Word for word, set down every line of the entries below from the line with "ATOM 3 C C ." to the line with "ATOM 11 C C", including both, and no other line.

#### Records for this task:
___

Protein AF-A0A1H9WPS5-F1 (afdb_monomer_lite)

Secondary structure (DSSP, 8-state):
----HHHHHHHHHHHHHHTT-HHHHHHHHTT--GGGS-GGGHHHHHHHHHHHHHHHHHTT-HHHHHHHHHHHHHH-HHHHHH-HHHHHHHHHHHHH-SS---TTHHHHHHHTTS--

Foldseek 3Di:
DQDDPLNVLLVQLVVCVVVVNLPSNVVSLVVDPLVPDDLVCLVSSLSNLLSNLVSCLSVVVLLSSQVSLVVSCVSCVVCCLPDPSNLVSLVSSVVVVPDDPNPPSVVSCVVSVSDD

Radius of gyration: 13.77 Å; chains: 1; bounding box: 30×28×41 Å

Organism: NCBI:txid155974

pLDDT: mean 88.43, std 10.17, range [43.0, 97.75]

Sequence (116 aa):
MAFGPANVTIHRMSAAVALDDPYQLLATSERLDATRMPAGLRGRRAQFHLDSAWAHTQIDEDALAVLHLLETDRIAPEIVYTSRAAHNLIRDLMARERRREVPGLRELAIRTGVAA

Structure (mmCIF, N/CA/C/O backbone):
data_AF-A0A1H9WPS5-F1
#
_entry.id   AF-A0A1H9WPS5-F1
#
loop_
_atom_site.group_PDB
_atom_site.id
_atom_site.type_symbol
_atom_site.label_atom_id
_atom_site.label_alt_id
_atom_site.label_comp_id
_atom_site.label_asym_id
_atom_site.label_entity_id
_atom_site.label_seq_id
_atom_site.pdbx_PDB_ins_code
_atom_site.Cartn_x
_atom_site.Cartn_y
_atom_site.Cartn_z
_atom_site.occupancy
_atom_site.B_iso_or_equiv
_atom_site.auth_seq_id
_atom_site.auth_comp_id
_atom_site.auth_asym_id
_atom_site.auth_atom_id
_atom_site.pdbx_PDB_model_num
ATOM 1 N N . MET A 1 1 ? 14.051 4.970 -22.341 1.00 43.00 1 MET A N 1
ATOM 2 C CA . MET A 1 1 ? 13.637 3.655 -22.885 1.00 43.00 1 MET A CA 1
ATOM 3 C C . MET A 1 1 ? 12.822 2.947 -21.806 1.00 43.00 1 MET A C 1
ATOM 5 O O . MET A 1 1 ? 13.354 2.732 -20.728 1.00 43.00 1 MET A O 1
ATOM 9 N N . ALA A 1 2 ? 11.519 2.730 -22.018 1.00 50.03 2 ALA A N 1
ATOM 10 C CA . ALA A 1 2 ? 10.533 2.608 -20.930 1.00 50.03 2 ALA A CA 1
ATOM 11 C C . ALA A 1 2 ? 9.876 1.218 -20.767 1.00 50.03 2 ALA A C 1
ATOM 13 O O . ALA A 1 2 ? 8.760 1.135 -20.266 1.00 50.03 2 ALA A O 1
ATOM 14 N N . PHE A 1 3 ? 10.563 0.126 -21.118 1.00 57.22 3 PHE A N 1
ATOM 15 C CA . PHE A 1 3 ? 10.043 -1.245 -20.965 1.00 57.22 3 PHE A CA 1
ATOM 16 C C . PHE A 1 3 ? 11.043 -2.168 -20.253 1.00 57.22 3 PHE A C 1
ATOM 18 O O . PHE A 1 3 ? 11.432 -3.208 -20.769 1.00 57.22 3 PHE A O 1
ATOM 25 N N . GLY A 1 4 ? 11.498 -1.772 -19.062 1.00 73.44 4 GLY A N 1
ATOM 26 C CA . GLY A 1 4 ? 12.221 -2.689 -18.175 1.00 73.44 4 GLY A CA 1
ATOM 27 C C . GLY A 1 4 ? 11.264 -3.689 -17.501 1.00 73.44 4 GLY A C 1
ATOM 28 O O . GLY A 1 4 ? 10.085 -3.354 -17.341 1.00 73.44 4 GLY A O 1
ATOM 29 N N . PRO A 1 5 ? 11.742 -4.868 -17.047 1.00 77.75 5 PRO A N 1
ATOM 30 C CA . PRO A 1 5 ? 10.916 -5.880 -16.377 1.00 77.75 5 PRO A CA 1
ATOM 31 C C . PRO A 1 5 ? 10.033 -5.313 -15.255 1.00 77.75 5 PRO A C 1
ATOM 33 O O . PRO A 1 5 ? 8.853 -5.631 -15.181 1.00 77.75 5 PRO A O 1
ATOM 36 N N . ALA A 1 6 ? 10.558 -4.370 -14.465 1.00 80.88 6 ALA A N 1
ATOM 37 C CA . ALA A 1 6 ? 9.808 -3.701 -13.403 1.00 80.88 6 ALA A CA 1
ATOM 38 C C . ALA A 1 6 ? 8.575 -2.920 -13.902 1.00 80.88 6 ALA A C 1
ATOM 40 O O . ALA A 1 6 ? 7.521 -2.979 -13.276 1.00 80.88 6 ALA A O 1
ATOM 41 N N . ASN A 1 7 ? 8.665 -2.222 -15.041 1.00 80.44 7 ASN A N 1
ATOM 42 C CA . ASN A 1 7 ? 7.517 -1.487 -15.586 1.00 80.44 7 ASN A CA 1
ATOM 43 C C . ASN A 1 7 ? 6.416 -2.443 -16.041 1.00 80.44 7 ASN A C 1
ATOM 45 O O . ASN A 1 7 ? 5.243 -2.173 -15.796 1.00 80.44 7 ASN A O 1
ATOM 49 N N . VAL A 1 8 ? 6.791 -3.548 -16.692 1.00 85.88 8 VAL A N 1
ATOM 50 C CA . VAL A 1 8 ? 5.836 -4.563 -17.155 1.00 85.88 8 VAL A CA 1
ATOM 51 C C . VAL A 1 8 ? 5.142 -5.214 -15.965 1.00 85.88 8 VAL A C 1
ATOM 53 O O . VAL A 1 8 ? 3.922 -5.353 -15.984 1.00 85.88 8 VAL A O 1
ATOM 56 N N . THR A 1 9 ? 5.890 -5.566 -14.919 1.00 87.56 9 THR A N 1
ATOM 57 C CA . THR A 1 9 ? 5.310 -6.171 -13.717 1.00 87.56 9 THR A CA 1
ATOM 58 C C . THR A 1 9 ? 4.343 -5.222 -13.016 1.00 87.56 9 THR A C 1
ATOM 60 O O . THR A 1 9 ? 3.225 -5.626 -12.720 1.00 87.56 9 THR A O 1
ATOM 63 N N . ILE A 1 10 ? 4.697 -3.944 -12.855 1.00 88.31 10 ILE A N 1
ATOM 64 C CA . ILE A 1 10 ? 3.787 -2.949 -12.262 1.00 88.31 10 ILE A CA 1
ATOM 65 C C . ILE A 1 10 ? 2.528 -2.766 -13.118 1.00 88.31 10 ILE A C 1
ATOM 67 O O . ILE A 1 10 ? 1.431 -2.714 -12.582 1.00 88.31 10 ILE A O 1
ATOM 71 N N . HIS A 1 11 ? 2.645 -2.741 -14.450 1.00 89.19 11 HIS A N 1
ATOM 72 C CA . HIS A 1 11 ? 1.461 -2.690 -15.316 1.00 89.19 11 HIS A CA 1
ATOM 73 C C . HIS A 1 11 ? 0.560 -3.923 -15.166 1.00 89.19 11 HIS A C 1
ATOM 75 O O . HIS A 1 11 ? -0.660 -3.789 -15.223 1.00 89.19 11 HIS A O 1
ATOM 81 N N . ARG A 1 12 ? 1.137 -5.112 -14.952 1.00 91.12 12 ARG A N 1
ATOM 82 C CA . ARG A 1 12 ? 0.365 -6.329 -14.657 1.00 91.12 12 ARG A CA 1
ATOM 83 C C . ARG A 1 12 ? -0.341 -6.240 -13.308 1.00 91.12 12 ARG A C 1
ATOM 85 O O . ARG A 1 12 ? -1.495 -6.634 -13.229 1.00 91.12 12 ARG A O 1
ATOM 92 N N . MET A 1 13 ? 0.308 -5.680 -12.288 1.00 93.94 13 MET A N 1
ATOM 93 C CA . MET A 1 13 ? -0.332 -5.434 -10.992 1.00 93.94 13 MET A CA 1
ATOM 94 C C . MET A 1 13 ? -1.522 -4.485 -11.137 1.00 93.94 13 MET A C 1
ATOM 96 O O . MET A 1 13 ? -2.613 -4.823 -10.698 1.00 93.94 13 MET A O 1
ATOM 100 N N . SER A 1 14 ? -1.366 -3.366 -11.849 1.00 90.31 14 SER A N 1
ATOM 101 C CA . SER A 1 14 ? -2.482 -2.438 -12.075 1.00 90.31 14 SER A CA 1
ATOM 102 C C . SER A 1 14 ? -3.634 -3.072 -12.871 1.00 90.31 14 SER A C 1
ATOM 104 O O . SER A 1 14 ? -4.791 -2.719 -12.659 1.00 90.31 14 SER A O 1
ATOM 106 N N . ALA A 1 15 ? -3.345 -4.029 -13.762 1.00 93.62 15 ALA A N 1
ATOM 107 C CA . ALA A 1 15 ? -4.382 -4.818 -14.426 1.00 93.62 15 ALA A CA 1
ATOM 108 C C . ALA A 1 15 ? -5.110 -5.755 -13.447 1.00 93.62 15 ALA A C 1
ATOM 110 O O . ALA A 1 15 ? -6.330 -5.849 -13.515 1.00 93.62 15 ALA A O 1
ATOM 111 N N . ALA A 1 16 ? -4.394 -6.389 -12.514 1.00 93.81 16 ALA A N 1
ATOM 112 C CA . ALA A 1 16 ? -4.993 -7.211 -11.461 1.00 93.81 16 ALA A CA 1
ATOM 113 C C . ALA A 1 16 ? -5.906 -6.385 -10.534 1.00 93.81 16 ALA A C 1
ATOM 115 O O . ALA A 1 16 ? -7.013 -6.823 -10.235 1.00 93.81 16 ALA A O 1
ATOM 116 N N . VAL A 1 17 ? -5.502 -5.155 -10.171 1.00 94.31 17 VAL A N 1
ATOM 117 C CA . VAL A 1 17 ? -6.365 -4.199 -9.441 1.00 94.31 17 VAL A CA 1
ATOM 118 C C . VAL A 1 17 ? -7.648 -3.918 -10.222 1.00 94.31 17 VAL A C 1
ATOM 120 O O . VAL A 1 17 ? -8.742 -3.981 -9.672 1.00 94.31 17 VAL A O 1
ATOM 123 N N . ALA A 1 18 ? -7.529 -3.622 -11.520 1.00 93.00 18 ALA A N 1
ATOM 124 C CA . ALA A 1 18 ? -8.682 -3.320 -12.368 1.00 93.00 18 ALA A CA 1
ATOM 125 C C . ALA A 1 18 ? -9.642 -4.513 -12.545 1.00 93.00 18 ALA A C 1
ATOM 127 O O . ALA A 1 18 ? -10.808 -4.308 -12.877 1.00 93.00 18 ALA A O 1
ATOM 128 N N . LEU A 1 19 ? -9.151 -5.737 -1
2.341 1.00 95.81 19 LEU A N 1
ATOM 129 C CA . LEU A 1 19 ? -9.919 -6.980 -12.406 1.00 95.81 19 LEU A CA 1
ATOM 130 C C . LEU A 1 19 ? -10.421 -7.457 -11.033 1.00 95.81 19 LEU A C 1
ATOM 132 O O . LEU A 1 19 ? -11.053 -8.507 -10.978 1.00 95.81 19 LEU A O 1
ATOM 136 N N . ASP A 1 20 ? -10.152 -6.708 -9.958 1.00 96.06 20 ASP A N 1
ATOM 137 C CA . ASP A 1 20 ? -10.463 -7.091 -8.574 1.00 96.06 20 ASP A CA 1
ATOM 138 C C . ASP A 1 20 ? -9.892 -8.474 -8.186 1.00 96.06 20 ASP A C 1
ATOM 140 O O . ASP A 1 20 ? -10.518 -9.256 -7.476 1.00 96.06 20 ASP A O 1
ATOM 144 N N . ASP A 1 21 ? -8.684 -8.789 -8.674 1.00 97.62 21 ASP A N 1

___

#### Exercise answer:
ATOM 3 C C . MET A 1 1 ? 12.822 2.947 -21.806 1.00 43.00 1 MET A C 1
ATOM 5 O O . MET A 1 1 ? 13.354 2.732 -20.728 1.00 43.00 1 MET A O 1
ATOM 9 N N . ALA A 1 2 ? 11.519 2.730 -22.018 1.00 50.03 2 ALA A N 1
ATOM 10 C CA . ALA A 1 2 ? 10.533 2.608 -20.930 1.00 50.03 2 ALA A CA 1
ATOM 11 C C . ALA A 1 2 ? 9.876 1.218 -20.767 1.00 50.03 2 ALA A C 1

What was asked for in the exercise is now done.